Work to be completed:
Taking the entries below from the top, restate each line exactly and end with the line containing "ATOM 2 C CA".

Data under study:
....

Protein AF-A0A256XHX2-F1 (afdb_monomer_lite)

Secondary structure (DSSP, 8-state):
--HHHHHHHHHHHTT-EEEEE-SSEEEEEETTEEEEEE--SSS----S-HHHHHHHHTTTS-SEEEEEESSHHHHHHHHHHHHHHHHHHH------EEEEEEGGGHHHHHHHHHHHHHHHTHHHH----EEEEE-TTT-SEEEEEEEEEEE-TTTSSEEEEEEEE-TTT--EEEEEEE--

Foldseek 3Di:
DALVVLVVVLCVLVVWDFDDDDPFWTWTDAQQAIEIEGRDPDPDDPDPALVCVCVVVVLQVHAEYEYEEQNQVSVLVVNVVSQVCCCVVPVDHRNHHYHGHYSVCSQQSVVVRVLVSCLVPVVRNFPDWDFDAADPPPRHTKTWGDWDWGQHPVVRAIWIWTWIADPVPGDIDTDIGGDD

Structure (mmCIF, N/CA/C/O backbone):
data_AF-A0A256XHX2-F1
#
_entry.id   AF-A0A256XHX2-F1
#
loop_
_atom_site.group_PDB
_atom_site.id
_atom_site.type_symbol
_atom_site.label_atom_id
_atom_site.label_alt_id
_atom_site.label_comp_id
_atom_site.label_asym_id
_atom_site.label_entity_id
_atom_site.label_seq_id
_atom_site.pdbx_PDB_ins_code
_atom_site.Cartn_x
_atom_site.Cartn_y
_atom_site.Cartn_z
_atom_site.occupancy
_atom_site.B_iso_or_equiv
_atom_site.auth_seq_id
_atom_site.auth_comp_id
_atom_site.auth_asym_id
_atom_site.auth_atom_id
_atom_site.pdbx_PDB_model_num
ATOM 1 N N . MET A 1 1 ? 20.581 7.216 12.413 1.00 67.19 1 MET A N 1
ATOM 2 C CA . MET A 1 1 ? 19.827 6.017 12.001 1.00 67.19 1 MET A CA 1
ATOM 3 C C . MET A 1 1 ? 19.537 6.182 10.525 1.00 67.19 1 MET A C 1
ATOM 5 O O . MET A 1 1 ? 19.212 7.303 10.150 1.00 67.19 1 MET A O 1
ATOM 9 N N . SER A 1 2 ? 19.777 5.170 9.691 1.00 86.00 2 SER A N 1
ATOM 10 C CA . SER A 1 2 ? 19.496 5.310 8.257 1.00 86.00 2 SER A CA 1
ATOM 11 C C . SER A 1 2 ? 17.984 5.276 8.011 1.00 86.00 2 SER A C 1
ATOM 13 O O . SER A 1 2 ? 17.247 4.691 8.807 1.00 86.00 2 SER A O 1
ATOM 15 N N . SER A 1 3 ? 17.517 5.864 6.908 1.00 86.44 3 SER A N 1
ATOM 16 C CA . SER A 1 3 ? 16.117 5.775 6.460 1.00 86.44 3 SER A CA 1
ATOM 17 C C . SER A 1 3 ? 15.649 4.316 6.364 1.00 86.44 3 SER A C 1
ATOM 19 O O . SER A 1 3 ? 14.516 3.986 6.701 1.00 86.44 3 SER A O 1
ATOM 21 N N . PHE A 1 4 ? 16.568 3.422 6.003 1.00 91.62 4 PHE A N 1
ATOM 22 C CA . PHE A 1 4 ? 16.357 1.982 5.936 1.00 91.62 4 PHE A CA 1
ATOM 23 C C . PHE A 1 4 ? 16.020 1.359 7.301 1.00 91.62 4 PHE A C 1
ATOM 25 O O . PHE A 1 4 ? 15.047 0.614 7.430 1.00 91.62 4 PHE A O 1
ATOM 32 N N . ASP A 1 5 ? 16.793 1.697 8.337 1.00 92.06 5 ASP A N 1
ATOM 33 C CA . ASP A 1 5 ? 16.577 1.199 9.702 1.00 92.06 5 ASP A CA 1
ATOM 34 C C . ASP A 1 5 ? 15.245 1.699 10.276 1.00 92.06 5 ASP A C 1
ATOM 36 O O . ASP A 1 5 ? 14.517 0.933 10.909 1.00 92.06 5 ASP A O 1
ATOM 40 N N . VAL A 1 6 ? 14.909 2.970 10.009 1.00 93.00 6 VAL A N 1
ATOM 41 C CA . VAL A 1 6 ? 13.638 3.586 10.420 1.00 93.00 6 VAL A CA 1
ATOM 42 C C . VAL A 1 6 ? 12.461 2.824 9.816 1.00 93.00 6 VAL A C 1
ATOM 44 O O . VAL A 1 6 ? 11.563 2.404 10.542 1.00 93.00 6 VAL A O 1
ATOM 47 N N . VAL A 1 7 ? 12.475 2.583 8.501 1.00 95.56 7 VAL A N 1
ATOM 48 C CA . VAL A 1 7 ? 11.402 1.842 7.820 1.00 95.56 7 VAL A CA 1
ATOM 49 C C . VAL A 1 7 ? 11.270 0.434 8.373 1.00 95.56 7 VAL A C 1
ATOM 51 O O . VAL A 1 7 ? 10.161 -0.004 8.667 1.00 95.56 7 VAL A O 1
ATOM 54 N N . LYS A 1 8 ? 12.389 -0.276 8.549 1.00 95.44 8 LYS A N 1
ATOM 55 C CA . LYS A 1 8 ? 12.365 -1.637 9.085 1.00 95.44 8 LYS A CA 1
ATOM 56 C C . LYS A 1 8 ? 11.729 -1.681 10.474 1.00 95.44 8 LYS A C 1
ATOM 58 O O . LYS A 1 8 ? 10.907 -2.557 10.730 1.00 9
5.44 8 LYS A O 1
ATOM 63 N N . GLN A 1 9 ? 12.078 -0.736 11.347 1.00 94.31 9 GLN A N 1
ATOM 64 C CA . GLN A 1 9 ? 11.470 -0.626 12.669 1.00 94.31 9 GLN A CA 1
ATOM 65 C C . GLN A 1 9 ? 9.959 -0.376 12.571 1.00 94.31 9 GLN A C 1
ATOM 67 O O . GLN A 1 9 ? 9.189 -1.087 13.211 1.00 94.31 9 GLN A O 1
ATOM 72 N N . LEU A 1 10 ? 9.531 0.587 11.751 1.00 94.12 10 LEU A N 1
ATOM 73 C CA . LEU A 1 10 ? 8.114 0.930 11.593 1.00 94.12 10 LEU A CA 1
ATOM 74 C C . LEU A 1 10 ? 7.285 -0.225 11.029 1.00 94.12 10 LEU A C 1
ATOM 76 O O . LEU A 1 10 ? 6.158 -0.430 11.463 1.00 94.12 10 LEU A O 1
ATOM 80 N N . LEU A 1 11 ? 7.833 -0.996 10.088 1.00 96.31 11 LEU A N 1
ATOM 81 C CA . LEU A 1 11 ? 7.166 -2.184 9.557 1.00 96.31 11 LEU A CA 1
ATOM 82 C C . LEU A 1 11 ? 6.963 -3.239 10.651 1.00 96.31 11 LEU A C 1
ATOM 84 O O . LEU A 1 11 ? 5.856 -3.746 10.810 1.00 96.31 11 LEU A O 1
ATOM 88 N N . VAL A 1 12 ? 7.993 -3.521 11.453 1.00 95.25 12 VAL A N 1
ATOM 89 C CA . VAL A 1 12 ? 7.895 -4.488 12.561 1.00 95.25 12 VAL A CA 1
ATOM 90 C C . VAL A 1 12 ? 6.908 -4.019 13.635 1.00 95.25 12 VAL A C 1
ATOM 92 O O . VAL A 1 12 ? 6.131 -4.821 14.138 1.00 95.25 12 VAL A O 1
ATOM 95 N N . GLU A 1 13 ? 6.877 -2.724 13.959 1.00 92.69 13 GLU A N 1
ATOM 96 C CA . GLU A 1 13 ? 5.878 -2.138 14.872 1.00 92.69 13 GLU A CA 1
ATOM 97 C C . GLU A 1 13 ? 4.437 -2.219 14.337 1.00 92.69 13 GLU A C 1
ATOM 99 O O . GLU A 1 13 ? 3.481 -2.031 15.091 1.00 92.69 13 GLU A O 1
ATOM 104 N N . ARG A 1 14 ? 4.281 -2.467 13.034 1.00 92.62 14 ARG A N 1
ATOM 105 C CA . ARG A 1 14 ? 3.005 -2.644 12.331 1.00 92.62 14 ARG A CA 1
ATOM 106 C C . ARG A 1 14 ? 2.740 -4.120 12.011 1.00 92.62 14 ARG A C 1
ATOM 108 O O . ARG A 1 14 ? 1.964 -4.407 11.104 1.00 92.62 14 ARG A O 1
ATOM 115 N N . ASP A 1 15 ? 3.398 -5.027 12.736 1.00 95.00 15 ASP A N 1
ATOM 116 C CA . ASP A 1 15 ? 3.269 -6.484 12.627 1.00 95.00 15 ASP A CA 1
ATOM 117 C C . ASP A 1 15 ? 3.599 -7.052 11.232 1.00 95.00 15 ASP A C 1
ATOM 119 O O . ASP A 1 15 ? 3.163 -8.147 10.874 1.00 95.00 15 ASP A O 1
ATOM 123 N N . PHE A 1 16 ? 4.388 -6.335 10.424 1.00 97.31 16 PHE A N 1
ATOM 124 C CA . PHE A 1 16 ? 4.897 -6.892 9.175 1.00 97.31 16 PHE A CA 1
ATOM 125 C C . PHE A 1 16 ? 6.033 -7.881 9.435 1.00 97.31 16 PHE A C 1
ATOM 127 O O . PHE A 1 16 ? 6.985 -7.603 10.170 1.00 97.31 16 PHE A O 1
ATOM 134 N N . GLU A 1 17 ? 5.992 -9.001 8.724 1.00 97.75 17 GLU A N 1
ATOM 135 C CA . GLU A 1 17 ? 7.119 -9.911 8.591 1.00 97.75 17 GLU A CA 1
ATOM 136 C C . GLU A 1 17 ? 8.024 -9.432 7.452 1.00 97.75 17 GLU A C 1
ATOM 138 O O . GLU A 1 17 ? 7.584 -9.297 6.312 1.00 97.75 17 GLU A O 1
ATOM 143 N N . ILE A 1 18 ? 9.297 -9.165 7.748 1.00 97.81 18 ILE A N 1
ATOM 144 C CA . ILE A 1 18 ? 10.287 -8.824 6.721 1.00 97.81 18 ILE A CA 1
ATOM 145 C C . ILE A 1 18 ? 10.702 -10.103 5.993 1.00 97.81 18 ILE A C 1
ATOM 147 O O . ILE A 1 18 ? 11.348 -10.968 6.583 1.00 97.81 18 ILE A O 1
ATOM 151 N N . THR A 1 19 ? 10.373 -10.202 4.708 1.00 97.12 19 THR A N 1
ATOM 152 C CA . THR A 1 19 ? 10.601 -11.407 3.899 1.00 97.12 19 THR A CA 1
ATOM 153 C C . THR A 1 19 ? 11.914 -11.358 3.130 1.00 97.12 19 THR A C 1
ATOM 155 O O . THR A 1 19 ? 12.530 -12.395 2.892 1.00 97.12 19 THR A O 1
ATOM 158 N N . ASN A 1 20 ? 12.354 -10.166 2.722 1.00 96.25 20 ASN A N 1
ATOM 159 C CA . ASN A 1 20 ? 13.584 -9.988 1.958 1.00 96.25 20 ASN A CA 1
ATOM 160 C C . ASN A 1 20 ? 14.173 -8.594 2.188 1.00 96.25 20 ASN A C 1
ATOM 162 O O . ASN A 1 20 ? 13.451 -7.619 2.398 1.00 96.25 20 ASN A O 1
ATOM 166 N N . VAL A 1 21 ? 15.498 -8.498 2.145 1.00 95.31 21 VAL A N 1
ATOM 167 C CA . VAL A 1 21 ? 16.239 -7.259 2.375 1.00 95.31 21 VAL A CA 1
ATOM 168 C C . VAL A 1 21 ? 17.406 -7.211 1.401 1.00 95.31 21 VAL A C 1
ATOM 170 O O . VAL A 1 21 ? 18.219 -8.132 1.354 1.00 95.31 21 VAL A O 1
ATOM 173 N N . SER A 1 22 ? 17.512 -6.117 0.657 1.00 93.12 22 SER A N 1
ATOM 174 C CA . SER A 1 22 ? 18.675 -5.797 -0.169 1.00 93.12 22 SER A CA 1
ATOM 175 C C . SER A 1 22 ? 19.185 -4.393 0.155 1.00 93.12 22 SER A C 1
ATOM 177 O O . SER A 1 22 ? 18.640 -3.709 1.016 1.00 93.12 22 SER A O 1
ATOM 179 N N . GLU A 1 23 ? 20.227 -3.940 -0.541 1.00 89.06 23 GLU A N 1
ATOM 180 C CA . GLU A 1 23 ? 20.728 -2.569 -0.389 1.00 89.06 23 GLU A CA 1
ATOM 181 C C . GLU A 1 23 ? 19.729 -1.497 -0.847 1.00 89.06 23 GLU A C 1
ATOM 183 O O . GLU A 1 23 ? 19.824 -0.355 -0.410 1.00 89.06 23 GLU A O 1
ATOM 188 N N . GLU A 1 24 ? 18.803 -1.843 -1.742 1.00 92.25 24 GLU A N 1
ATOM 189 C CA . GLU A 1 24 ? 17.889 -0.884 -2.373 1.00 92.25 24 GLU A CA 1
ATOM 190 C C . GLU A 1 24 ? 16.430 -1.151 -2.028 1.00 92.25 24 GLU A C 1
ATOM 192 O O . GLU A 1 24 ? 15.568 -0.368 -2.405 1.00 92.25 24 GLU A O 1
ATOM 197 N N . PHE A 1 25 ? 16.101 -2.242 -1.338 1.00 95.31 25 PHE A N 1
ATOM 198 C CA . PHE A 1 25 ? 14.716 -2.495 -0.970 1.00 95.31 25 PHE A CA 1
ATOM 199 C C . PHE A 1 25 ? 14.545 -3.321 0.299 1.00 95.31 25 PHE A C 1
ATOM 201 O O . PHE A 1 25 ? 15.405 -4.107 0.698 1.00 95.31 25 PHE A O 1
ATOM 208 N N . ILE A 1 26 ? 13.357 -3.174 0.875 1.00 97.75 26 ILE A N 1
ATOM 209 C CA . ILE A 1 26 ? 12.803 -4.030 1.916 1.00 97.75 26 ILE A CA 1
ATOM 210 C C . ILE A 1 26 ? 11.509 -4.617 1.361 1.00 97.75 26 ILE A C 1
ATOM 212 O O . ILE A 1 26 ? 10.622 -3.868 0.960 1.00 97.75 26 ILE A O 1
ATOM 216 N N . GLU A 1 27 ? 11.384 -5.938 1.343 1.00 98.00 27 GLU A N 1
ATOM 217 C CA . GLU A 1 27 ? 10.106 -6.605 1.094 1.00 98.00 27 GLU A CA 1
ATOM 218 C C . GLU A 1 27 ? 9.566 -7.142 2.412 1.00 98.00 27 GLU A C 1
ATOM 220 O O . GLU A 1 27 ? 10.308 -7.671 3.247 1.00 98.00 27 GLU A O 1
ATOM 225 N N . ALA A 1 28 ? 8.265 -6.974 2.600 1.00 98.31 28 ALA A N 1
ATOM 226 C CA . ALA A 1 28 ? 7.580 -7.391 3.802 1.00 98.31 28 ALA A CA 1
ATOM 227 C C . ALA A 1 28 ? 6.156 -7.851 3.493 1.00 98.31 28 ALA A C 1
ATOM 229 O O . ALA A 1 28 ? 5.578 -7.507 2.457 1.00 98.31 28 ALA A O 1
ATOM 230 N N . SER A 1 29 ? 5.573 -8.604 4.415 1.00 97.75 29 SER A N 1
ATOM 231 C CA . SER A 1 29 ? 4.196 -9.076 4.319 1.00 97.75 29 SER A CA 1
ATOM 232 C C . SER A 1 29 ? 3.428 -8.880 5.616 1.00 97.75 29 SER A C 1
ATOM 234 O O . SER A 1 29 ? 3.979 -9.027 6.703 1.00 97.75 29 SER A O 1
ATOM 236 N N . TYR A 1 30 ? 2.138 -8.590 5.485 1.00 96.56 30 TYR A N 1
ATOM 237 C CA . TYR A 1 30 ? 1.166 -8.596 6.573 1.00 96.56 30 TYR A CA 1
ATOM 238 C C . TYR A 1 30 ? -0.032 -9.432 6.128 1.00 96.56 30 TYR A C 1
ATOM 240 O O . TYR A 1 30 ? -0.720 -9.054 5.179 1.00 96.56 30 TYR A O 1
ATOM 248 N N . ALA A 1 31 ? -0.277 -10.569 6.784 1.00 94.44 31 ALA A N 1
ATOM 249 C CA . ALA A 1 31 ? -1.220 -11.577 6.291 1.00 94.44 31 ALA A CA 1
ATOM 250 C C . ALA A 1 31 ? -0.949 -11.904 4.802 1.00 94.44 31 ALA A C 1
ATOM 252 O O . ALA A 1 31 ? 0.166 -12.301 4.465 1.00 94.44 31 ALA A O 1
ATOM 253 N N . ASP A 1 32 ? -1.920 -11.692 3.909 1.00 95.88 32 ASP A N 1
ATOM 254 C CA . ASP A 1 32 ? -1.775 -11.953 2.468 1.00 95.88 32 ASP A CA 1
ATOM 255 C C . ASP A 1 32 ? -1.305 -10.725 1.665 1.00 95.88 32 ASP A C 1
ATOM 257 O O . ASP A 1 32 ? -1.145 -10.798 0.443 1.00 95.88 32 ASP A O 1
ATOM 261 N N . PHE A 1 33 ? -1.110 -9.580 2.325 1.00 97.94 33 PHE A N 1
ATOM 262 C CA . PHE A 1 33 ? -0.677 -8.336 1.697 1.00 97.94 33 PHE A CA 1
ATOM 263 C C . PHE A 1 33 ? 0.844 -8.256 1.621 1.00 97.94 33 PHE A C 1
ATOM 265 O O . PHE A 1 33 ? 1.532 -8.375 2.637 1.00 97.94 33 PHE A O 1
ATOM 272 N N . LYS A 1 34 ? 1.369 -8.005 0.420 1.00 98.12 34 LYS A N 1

....

Problem solution:
Protein AF-A0A256XHX2-F1 (afdb_monomer_lite)

Secondary structure (DSSP, 8-state):
--HHHHHHHHHHHTT-EEEEE-SSEEEEEETTEEEEEE--SSS----S-HHHHHHHHTTTS-SEEEEEESSHHHHHHHHHHHHHHHHHHH------EEEEEEGGGHHHHHHHHHHHHHHHTHHHH----EEEEE-TTT-SEEEEEEEEEEE-TTTSSEEEEEEEE-TTT--EEEEEEE--

Foldseek 3Di:
DALVVLVVVLCVLVVWDFDDDDPFWTWTDAQQAIEIEGRDPDPDDPDPALVCVCVVVVLQVHAEYEYEEQNQVSVLVVNVVSQVCCCVVPVDHRNHHYHGHYSVCSQQSVVVRVLVSCLVPVVRNFPDWDFDAADPPPRHTKTWGDWDWGQHPVVRAIWIWTWIADPVPGDIDTDIGGDD

Structure (mmCIF, N/CA/C/O backbone):
data_AF-A0A256XHX2-F1
#
_entry.id   AF-A0A256XHX2-F1
#
loop_
_atom_site.group_PDB
_atom_site.id
_atom_site.type_symbol
_atom_site.label_atom_id
_atom_site.label_alt_id
_atom_site.label_comp_id
_atom_site.label_asym_id
_atom_site.label_entity_id
_atom_site.label_seq_id
_atom_site.pdbx_PDB_ins_code
_atom_site.Cartn_x
_atom_site.Cartn_y
_atom_site.Cartn_z
_atom_site.occupancy
_atom_site.B_iso_or_equiv
_atom_site.auth_seq_id
_atom_site.auth_comp_id
_atom_site.auth_asym_id
_atom_site.auth_atom_id
_atom_site.pdbx_PDB_model_num
ATOM 1 N N . MET A 1 1 ? 20.581 7.216 12.413 1.00 67.19 1 MET A N 1
ATOM 2 C CA . MET A 1 1 ? 19.827 6.017 12.001 1.00 67.19 1 MET A CA 1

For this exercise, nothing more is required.